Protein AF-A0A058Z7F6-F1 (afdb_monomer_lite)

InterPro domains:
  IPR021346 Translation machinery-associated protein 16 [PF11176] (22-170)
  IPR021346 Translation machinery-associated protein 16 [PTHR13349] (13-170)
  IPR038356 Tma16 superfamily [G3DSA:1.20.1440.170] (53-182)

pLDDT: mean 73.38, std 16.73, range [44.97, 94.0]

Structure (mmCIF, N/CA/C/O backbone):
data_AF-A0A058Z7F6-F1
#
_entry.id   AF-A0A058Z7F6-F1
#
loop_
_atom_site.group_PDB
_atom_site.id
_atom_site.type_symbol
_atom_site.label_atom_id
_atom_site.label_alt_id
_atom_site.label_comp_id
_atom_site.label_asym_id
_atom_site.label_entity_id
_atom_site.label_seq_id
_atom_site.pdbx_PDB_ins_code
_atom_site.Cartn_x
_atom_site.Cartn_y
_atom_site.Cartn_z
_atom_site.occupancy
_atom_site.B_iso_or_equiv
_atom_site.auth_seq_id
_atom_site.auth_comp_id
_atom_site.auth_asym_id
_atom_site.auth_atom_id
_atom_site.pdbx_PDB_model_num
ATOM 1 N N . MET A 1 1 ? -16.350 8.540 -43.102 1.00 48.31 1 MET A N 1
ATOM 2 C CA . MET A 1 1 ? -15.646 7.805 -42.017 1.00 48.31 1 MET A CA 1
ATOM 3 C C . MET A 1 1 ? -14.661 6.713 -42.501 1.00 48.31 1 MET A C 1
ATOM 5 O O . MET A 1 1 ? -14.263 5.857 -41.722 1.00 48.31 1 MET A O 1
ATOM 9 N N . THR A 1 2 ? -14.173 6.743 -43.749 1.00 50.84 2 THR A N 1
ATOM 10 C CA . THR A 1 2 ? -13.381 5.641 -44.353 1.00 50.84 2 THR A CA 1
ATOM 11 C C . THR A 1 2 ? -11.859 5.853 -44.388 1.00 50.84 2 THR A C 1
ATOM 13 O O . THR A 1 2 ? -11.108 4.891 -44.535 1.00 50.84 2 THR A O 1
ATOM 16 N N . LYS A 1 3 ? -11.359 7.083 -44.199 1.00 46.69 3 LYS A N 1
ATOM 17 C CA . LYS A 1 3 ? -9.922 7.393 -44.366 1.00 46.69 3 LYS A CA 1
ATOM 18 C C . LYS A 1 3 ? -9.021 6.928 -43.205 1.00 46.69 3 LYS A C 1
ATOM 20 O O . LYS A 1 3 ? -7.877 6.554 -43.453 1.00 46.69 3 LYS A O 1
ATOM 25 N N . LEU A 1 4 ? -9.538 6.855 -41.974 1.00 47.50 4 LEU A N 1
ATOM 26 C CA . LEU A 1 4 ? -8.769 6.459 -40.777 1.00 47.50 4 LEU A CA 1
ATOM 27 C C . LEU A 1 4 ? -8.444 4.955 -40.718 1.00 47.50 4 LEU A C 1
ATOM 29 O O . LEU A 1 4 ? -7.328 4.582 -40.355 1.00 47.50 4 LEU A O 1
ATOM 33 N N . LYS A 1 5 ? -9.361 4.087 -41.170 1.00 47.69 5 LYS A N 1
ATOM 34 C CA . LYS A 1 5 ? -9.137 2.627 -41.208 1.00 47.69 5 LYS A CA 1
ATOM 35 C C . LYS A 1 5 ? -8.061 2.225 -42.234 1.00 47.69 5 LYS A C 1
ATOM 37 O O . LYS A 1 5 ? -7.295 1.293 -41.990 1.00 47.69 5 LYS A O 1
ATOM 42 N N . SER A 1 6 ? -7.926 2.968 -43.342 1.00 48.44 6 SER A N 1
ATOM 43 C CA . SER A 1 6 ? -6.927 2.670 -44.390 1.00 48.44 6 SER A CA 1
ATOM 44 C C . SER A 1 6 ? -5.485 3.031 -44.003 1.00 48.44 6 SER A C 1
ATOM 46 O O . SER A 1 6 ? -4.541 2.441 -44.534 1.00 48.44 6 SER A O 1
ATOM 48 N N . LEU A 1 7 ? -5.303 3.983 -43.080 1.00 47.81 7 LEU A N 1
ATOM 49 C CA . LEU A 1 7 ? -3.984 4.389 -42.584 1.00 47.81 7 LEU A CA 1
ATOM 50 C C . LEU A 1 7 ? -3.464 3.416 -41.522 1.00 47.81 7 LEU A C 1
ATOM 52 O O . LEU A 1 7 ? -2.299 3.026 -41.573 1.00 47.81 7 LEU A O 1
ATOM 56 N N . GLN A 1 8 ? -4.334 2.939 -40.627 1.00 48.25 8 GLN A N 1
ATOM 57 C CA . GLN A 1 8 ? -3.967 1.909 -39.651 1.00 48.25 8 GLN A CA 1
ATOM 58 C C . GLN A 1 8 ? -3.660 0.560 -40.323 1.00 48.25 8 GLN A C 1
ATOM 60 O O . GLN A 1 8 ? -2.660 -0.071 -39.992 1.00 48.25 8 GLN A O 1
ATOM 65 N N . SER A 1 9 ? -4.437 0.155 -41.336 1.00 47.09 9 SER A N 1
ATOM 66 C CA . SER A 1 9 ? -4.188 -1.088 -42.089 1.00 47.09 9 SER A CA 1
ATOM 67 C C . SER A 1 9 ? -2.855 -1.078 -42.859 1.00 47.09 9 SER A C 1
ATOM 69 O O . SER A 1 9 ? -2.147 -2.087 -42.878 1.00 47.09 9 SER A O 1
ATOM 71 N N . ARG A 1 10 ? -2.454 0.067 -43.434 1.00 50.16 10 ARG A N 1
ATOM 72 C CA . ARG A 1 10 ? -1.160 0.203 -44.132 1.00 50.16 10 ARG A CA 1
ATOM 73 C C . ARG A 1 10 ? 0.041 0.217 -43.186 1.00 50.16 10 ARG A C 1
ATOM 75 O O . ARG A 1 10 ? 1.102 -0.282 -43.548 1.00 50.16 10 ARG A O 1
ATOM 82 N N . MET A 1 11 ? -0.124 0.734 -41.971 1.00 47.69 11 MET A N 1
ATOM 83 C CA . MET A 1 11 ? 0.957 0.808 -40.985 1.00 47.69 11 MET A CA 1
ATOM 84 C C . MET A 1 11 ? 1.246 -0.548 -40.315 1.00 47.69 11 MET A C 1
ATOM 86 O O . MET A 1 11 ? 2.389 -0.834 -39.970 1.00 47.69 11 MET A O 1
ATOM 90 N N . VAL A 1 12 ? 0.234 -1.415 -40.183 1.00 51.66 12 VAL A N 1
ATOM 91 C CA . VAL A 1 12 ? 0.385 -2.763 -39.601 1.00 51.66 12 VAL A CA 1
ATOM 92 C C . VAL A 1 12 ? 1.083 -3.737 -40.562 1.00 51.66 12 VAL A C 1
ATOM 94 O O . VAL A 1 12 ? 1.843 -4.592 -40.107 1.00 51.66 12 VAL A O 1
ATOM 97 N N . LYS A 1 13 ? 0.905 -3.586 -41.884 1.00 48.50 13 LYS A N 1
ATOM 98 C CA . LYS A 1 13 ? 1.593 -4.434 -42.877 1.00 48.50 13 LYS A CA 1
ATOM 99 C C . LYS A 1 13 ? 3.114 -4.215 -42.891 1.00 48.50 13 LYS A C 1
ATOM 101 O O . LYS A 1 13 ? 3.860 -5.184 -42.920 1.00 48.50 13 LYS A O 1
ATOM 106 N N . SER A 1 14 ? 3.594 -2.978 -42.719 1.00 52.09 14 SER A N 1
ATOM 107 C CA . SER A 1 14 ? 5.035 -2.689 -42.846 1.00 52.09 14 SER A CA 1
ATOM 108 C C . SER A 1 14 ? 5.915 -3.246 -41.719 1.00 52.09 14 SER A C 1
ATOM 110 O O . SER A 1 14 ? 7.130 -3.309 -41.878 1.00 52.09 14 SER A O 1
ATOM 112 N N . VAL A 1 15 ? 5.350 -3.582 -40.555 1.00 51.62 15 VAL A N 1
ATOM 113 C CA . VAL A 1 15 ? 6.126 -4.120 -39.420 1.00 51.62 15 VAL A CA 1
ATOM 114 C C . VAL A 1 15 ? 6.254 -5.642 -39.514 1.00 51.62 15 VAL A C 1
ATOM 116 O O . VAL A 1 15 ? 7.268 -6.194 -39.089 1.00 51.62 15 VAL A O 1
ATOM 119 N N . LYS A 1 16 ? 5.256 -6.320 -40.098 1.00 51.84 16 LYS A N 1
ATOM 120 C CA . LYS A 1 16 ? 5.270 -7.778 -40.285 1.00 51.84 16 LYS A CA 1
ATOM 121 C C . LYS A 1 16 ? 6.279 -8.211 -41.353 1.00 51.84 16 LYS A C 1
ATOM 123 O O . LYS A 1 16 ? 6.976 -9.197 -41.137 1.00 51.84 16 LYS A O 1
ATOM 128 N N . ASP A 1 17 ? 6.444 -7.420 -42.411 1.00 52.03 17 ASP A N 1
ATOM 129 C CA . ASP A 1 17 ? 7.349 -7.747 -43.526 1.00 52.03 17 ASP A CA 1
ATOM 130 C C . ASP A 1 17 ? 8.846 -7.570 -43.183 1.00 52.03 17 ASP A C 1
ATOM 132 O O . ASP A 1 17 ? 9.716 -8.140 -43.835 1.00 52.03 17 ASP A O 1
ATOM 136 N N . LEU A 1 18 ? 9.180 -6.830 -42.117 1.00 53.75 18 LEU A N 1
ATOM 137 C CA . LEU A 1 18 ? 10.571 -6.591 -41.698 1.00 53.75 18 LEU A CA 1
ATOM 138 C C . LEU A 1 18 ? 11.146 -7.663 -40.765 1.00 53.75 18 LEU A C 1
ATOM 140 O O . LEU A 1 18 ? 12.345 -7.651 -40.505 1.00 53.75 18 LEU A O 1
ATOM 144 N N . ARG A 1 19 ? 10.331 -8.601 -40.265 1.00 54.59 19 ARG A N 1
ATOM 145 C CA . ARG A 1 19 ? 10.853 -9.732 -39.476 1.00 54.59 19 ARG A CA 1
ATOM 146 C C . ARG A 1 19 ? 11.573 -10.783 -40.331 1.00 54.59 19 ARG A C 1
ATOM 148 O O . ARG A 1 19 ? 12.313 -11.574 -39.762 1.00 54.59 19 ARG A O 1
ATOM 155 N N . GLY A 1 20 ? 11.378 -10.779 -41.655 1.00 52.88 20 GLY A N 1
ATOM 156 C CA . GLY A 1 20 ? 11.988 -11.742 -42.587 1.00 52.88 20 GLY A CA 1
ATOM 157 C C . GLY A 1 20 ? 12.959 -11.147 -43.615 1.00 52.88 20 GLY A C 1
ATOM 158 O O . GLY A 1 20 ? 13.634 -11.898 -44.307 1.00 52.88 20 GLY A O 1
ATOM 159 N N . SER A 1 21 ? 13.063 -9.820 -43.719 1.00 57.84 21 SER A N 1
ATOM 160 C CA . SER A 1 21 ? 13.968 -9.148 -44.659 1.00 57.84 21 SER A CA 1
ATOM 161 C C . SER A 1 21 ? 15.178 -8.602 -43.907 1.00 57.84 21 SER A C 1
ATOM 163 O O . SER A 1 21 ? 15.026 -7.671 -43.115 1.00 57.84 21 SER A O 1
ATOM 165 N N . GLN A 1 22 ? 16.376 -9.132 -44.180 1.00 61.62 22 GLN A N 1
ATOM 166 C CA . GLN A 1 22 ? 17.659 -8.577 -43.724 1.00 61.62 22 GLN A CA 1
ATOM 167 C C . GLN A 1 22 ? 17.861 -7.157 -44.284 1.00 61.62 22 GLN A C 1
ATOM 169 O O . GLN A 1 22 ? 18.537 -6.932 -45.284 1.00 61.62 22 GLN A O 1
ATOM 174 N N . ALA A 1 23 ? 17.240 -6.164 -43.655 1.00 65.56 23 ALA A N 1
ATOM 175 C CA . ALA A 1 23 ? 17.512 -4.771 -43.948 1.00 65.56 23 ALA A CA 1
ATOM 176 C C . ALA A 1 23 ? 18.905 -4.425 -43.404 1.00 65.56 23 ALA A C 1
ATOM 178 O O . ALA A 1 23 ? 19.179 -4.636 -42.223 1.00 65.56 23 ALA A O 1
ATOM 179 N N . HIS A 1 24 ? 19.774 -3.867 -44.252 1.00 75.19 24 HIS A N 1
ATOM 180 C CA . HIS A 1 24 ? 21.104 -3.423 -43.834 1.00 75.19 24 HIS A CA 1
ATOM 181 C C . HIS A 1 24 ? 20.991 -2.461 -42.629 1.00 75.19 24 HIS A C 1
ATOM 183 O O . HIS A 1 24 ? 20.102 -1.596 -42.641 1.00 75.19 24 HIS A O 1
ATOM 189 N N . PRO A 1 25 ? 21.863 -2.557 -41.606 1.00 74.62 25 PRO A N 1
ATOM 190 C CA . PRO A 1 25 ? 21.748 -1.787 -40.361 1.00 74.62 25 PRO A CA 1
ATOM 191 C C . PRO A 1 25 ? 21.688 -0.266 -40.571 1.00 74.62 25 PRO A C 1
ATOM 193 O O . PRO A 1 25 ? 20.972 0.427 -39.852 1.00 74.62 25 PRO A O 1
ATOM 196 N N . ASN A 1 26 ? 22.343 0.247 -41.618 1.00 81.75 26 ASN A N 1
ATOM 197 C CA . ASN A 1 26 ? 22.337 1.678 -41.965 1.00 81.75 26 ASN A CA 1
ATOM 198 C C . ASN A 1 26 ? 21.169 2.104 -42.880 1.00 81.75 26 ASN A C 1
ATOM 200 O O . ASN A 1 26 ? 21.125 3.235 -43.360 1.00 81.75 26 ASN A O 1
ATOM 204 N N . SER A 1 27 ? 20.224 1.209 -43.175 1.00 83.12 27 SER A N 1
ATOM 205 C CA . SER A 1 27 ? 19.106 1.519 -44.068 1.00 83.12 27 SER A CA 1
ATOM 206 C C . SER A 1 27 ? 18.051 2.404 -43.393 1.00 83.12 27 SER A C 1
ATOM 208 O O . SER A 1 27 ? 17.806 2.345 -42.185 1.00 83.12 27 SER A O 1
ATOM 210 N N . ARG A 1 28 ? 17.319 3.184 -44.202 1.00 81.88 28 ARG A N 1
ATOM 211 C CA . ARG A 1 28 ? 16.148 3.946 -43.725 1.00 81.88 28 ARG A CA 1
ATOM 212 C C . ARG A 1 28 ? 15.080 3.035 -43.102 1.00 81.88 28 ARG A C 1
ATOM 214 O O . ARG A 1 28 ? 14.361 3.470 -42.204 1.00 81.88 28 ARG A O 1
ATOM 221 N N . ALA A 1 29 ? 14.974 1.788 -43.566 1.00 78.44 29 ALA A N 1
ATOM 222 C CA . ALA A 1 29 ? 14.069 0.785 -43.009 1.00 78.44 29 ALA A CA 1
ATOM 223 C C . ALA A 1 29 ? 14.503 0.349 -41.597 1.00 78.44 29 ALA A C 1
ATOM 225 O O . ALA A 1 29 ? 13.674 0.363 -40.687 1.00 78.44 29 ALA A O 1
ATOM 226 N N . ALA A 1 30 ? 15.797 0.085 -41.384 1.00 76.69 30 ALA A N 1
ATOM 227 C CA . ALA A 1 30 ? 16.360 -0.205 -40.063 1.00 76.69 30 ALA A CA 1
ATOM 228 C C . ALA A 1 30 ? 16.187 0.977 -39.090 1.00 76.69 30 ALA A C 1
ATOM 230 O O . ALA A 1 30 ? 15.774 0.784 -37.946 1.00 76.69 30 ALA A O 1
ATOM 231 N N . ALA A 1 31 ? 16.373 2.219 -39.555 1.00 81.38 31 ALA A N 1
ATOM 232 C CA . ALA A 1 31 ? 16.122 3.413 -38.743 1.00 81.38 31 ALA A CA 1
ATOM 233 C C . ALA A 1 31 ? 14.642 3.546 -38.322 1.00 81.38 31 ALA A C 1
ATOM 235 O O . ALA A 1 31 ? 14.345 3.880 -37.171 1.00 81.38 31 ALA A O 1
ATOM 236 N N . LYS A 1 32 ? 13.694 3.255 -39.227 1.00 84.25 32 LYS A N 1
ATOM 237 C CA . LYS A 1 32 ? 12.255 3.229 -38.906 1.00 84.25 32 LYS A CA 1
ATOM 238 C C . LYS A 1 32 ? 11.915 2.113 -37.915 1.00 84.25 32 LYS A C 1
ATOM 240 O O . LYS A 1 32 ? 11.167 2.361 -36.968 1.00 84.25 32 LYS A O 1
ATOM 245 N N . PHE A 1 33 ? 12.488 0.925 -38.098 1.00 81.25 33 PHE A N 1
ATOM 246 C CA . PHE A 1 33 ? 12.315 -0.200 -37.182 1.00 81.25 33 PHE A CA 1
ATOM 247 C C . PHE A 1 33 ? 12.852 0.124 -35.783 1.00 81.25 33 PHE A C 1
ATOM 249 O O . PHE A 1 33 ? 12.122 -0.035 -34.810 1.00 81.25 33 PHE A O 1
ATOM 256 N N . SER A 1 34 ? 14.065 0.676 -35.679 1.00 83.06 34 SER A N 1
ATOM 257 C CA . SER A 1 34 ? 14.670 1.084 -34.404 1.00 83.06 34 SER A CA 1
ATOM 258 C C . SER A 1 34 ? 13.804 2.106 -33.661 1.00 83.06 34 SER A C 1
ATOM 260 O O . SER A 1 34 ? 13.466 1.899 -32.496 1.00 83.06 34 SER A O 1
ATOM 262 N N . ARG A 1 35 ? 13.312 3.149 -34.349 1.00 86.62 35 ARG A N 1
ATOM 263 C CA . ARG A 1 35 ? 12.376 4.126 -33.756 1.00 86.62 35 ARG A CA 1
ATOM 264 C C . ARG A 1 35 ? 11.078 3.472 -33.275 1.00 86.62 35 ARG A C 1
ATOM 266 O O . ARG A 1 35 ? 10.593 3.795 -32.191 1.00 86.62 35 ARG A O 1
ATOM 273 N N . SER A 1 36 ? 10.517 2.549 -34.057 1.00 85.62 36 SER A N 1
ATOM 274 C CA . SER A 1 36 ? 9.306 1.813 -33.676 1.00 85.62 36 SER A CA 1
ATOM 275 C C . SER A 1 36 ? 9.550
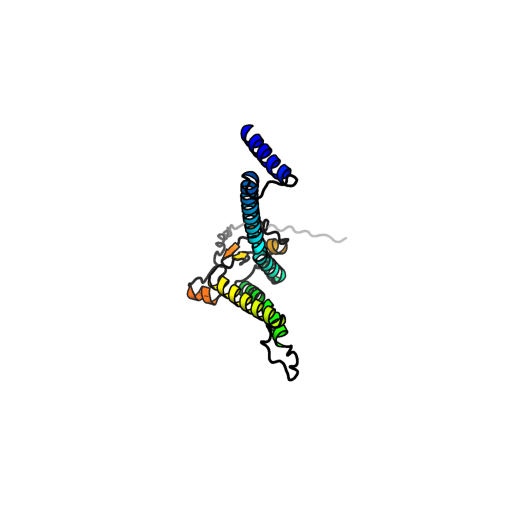 0.894 -32.477 1.00 85.62 36 SER A C 1
ATOM 277 O O . SER A 1 36 ? 8.727 0.853 -31.565 1.00 85.62 36 SER A O 1
ATOM 279 N N . SER A 1 37 ? 10.684 0.195 -32.444 1.00 85.56 37 SER A N 1
ATOM 280 C CA . SER A 1 37 ? 11.081 -0.682 -31.342 1.00 85.56 37 SER A CA 1
ATOM 281 C C . SER A 1 37 ? 11.318 0.115 -30.062 1.00 85.56 37 SER A C 1
ATOM 283 O O . SER A 1 37 ? 10.800 -0.249 -29.014 1.00 85.56 37 SER A O 1
ATOM 285 N N . GLN A 1 38 ? 12.018 1.250 -30.138 1.00 86.44 38 GLN A N 1
ATOM 286 C CA . GLN A 1 38 ? 12.215 2.147 -28.996 1.00 86.44 38 GLN A CA 1
ATOM 287 C C . GLN A 1 38 ? 10.889 2.700 -28.470 1.00 86.44 38 GLN A C 1
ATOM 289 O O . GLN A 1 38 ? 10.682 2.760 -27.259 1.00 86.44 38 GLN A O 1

> WORK REQUEST
Please return only the lines above, starting at the line that has "ATOM 26 C CA" and ending at the line that has "ATOM 50 C C", keeping both and leaving each one unchanged.

> EXERCISE SOLUTION
ATOM 26 C CA . LEU A 1 4 ? -8.769 6.459 -40.777 1.00 47.50 4 LEU A CA 1
ATOM 27 C C . LEU A 1 4 ? -8.444 4.955 -40.718 1.00 47.50 4 LEU A C 1
ATOM 29 O O . LEU A 1 4 ? -7.328 4.582 -40.355 1.00 47.50 4 LEU A O 1
ATOM 33 N N . LYS A 1 5 ? -9.361 4.087 -41.170 1.00 47.69 5 LYS A N 1
ATOM 34 C CA . LYS A 1 5 ? -9.137 2.627 -41.208 1.00 47.69 5 LYS A CA 1
ATOM 35 C C . LYS A 1 5 ? -8.061 2.225 -42.234 1.00 47.69 5 LYS A C 1
ATOM 37 O O . LYS A 1 5 ? -7.295 1.293 -41.990 1.00 47.69 5 LYS A O 1
ATOM 42 N N . SER A 1 6 ? -7.926 2.968 -43.342 1.00 48.44 6 SER A N 1
ATOM 43 C CA . SER A 1 6 ? -6.927 2.670 -44.390 1.00 48.44 6 SER A CA 1
ATOM 44 C C . SER A 1 6 ? -5.485 3.031 -44.003 1.00 48.44 6 SER A C 1
ATOM 46 O O . SER A 1 6 ? -4.541 2.441 -44.534 1.00 48.44 6 SER A O 1
ATOM 48 N N . LEU A 1 7 ? -5.303 3.983 -43.080 1.00 47.81 7 LEU A N 1
ATOM 49 C CA . LEU A 1 7 ? -3.984 4.389 -42.584 1.00 47.81 7 LEU A CA 1
ATOM 50 C C . LEU A 1 7 ? -3.464 3.416 -41.522 1.00 47.81 7 LEU A C 1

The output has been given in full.